Jun

22

Johnny Gets Physical, Like Olivia Newton John

by Johnny Truant

So today, I thought it might make sense to talk about the very first thing I tried in my online commerce fiesta, and also the thing I’ve had the least success with: selling a physical product. Because it was my first large venture, I have a fair amount to say about it. But, because it hasn’t been a runaway hit, you may not care if I say it.

Meh. You might as well read this anyway, because otherwise you have to get back to work. Or maybe surf for porn. (If it’s the latter, go ahead. I’d make the same choice.)

So here’s what happened.

It started way, way back in the early days, in the year of Our Lord 2008. A young and in-love Rihanna made us dance with “Disturbia.” We learned that a panda can practice Kung Fu, and the big-eared guy running the USA was still Republican. It was a simpler, more idyllic time — a time when a guy from Ohio thought the best way to start his humor career would be to self-publish a tangible, on-paper book, called May Contain Nuts.

I had shopped my book around to traditional publishing agents for a while, and had unsuccessfully done the same for a novel I’d written years earlier. Unfortunately, these agents didn’t recognize true awesomeness when they saw it, so I decided to self-publish my collected works as a print-on-demand book.

After a fair amount of research, I decided to go through Lulu. Lulu had a much better profit structure than competiors like iUniverse, which charged large setup fees and kind of stuck a broomstick up your ass with regard to royalties. Lulu was solid because they didn’t require holding my hand and charging me for the privilege. I already know a lot about layout (I grew up in my mother’s graphic design firm), so I could do the grunt work myself, give Lulu a Microsoft Word file and a PDF of the cover, and they’d just print what I’d given them.
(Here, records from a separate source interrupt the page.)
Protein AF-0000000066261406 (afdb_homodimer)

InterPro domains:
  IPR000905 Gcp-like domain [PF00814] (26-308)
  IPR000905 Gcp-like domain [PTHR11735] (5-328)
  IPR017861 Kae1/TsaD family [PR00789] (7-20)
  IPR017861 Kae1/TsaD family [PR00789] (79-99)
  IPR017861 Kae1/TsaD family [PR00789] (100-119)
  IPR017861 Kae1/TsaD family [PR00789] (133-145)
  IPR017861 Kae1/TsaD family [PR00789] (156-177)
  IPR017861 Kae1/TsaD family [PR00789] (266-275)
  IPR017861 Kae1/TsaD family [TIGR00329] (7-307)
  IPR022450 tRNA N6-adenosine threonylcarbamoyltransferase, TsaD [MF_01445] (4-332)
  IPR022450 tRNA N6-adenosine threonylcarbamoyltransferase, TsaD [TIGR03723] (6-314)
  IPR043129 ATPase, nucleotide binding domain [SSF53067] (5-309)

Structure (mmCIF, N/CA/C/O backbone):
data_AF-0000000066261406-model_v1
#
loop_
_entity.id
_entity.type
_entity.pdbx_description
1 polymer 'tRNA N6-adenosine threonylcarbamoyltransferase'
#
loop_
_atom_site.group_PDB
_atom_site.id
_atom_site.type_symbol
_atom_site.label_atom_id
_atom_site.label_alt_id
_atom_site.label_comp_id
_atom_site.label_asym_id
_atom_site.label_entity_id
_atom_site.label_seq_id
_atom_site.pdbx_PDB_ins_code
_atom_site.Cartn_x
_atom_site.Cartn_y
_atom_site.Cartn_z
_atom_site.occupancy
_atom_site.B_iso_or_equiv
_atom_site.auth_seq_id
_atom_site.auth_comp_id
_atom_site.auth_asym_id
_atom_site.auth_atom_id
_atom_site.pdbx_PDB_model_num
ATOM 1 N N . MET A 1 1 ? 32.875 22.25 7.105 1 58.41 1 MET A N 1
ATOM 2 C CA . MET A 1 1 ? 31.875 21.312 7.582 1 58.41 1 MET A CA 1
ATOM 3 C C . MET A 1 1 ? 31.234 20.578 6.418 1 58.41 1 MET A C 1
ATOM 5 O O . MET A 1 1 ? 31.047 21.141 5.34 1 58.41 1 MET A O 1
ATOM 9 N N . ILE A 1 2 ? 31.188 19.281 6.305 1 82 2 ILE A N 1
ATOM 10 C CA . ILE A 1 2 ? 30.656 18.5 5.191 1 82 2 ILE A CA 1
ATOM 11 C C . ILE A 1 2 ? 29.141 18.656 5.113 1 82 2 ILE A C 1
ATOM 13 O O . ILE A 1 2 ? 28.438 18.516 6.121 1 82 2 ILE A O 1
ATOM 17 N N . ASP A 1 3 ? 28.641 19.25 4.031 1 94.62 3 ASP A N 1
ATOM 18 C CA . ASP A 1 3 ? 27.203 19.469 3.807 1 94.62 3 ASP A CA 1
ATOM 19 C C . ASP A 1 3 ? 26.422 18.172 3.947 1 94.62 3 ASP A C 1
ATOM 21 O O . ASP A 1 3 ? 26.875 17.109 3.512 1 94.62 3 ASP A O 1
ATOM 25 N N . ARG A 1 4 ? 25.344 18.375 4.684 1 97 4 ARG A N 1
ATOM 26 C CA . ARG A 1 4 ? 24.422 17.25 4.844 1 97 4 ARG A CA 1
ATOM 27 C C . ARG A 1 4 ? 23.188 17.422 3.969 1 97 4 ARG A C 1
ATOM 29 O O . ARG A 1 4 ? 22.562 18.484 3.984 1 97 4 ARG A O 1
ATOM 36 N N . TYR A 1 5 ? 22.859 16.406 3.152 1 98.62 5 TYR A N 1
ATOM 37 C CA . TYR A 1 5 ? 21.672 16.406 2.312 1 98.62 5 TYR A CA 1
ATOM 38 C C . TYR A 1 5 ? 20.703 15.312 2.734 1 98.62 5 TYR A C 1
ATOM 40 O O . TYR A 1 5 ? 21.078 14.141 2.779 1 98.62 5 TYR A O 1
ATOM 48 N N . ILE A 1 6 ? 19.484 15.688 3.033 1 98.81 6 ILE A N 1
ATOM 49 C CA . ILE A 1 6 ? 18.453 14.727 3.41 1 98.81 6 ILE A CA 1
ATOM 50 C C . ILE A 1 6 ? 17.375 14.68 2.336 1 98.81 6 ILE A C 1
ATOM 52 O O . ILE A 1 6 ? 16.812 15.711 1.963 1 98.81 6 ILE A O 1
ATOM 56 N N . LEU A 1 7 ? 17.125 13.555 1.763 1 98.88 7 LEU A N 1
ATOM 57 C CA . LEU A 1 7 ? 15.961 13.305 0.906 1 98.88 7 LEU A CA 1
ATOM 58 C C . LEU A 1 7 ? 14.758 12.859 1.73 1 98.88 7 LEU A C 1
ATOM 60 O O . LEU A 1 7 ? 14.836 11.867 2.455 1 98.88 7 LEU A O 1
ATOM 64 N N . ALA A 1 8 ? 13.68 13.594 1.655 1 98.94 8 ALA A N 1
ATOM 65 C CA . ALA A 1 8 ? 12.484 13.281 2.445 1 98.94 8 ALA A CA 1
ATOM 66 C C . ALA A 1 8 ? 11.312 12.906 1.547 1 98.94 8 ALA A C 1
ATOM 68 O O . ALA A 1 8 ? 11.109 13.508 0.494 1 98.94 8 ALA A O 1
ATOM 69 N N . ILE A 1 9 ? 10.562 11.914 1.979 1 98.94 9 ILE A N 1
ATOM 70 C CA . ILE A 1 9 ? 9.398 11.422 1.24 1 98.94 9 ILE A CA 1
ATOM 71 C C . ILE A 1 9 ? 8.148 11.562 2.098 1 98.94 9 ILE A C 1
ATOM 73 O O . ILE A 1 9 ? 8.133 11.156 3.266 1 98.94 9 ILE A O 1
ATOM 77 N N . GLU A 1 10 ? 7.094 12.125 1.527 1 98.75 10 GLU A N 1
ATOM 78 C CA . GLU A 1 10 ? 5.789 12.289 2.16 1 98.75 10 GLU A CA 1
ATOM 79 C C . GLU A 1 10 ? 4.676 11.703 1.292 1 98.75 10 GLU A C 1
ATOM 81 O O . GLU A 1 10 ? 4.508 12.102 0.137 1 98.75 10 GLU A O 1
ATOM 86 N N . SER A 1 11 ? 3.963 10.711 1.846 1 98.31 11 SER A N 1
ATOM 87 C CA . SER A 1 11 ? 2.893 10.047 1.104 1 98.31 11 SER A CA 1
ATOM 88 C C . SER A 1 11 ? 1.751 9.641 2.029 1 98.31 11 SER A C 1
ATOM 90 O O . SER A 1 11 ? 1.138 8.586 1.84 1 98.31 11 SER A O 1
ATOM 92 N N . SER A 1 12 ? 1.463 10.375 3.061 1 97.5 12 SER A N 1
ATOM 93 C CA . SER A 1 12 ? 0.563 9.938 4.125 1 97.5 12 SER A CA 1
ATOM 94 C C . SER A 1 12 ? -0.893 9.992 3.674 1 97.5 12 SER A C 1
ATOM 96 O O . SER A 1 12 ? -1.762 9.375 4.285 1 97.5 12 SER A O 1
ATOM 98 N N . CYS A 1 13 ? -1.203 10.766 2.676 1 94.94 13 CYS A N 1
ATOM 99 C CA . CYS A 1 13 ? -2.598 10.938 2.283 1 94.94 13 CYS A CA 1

Now, if you’re thinking about publishing a book, you’ll want to run the numbers yourself, but I found that I could greatly increase my profit if I had the books shipped to me and then reshipped them to buyers. That’s not the way most people do it. Lulu will handle the fulfillment for you if you want — you can just put a link on your site and when someone orders, you’ll get a set royalty. Using that setup, I would have made around $4.50 per $9.95 book sold, and the customer would have paid $15.50 once shipping was factored in.

But I realized that if I had 30 of them shipped to me at once and then sold one at a time for the same total cost of $15.50, the shipping got a lot cheaper and I could make $7.50 per book. And as a bonus, this approach allowed me to sign the books, which caused many satisfied customers to proclaim, “Hey asshole, why did you write in my book?”

I have sold quite a few copies (though not nearly as many as I’d hoped), and it’s neat to be able to say that you have a book because it’s not obvious to most people that any idiot with a computer could publish anything they wanted. (Naomi’s note: For the love of God, click that link. Do it quickly and then X out of the browser while you still have some of your innocence. You KNOW you want to.) But if you’re in the brainstorming phase of your business and don’t yet know what you want to do, I’ll just mention that I didn’t dig the physical products biz as much as I dig the other OBS modules.

Here’s why I’m not as keen on selling a tangible thing:

1. You have to pay to get it, make it, and/or process it in the first place, so the profit is often less. In my case, I had to “pay” over half of the total plus-shipping cost of my book (the $15.50 paid by my customers) to Lulu, the post office, OfficeMax for mailing supplies, and so on. If you’re selling hairnets at a markup, you have to buy the hairnets. If you’re knitting hats, you have to buy the yarn. The costs associated with services, downloads, consulting, and so on are usually much, much less. (Sell a $15.50 e-book and guess how much of that you keep? No big bonus if you answer correctly.)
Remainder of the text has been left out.